- _Input data_:
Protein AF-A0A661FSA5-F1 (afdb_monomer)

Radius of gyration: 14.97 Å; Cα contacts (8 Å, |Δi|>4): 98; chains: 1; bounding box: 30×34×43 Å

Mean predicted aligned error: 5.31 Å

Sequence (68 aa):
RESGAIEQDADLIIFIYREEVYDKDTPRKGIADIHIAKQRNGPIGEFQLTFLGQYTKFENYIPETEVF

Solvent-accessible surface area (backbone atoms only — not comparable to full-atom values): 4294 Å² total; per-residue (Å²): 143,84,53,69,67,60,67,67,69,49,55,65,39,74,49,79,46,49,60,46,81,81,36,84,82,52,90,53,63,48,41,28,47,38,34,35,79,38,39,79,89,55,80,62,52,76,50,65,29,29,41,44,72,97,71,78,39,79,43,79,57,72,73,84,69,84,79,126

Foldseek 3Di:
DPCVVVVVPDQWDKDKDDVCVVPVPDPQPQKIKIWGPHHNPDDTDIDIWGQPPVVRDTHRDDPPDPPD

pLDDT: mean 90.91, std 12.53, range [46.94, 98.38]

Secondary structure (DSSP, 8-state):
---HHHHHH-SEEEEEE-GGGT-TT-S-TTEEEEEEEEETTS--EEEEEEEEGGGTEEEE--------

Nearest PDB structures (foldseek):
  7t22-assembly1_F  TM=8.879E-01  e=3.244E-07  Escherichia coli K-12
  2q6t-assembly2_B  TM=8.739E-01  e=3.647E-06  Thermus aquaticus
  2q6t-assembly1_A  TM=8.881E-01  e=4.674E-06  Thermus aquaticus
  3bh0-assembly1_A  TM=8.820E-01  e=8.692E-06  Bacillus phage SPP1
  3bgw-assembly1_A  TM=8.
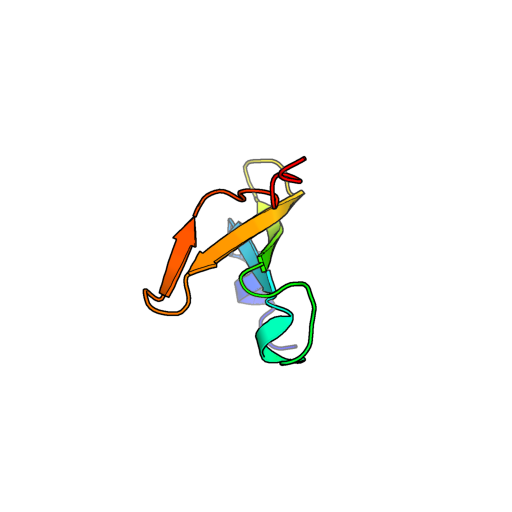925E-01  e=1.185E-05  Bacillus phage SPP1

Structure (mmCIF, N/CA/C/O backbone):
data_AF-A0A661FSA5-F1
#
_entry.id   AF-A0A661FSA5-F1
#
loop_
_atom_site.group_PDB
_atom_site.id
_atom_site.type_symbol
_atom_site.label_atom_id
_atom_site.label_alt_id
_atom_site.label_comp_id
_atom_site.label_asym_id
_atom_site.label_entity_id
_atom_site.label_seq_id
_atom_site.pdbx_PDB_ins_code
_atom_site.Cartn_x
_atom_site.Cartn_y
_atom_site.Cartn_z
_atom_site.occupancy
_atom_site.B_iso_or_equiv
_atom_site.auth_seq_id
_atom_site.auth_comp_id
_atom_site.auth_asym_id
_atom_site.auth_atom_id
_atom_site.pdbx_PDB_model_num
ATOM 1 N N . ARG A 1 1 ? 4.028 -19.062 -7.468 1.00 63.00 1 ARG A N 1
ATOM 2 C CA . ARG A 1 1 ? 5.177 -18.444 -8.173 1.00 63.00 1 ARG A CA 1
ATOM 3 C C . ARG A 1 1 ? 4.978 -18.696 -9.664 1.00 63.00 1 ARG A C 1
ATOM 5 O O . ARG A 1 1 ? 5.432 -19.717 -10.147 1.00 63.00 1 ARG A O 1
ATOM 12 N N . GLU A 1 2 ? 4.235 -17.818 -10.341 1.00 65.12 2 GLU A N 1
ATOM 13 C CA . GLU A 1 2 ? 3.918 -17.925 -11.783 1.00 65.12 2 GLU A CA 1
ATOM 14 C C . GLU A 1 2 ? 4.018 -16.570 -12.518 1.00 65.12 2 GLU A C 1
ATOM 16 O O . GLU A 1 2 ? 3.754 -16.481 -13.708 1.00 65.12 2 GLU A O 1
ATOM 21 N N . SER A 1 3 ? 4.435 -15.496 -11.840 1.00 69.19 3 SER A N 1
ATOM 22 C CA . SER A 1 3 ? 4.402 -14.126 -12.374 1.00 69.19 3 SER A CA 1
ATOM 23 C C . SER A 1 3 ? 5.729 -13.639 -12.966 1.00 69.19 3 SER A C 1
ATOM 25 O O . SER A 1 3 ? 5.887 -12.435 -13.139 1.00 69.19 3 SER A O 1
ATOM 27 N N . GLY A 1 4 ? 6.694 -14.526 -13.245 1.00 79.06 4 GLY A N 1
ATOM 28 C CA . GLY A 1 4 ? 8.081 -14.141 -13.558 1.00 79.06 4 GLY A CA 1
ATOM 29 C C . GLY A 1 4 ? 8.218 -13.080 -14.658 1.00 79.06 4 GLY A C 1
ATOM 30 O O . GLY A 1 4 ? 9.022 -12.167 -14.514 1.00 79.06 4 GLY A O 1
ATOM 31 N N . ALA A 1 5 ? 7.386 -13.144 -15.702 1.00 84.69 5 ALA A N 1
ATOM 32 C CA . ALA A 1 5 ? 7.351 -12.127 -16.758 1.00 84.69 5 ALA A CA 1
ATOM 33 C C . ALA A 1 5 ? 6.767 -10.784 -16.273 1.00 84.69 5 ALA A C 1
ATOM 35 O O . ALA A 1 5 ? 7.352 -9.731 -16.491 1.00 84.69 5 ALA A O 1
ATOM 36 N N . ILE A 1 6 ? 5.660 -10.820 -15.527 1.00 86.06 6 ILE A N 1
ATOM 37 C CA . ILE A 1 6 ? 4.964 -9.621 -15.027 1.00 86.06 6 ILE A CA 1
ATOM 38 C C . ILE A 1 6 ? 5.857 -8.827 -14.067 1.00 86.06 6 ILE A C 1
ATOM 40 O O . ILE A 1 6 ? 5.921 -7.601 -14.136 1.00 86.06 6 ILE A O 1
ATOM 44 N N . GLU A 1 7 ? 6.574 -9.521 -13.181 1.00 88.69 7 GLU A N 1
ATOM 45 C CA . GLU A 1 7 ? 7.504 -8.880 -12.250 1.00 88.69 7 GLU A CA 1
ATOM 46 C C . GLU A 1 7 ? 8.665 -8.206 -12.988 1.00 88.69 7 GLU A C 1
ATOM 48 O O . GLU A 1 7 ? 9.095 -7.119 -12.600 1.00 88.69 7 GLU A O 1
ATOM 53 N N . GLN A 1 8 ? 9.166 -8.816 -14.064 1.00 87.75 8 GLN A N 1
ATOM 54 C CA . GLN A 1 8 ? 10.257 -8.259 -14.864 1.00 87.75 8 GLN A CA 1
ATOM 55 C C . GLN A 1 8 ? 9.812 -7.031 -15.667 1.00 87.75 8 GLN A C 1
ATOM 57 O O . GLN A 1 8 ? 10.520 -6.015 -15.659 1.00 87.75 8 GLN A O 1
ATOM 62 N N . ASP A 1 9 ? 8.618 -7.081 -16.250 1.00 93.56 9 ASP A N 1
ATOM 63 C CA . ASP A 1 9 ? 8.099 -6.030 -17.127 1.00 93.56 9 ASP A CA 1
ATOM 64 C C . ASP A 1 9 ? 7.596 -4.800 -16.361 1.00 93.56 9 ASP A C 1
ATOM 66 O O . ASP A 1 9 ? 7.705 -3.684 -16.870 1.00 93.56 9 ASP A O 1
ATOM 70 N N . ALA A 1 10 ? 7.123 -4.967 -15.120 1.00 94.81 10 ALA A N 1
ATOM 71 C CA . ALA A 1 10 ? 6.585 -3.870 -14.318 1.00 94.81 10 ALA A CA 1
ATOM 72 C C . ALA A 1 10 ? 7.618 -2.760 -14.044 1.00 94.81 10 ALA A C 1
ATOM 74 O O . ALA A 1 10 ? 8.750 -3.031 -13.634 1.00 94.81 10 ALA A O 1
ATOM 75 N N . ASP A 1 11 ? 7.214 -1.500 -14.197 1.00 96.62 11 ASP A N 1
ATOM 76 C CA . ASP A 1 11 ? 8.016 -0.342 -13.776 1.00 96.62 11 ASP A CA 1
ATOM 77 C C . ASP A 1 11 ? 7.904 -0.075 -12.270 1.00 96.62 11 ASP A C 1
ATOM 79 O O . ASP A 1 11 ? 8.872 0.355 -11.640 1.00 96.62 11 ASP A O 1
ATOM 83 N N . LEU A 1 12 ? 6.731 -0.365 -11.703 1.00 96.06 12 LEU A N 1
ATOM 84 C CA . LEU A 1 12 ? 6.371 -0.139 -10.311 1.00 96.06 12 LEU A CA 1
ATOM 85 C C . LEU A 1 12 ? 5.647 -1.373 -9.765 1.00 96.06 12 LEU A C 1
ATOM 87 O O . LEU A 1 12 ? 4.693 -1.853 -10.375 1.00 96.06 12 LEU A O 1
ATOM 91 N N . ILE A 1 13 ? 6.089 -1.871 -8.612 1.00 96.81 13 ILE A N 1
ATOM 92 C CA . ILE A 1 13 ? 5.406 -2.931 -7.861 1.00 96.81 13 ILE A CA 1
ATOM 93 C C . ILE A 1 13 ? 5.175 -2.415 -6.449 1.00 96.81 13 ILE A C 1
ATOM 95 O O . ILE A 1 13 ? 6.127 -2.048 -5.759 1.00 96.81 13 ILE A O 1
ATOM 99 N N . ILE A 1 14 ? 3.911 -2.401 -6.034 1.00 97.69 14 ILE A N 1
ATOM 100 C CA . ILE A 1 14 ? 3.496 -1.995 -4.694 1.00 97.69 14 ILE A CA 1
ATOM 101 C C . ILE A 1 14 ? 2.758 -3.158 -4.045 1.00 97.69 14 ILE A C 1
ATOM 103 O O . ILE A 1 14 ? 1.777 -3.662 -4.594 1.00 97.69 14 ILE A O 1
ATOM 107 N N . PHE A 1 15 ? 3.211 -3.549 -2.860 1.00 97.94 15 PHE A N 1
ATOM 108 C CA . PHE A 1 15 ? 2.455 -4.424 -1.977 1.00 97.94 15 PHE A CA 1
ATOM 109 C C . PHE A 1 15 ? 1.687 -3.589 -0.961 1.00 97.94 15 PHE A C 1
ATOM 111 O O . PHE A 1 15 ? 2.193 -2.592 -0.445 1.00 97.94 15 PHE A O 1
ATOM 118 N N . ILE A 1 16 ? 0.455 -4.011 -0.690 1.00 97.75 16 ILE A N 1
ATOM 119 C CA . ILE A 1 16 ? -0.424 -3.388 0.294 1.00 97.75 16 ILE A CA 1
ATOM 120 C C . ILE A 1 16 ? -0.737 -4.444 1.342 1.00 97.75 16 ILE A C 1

- _Task_:
Once the line with "ATOM 95 O O" is found in the records above, print exactly that line and every line after it through the line with "ATOM 100 C CA".

- _Problem solution_:
ATOM 95 O O . ILE A 1 13 ? 6.127 -2.048 -5.759 1.00 96.81 13 ILE A O 1
ATOM 99 N N . ILE A 1 14 ? 3.911 -2.401 -6.034 1.00 97.69 14 ILE A N 1
ATOM 100 C CA . ILE A 1 14 ? 3.496 -1.995 -4.694 1.00 97.69 14 ILE A CA 1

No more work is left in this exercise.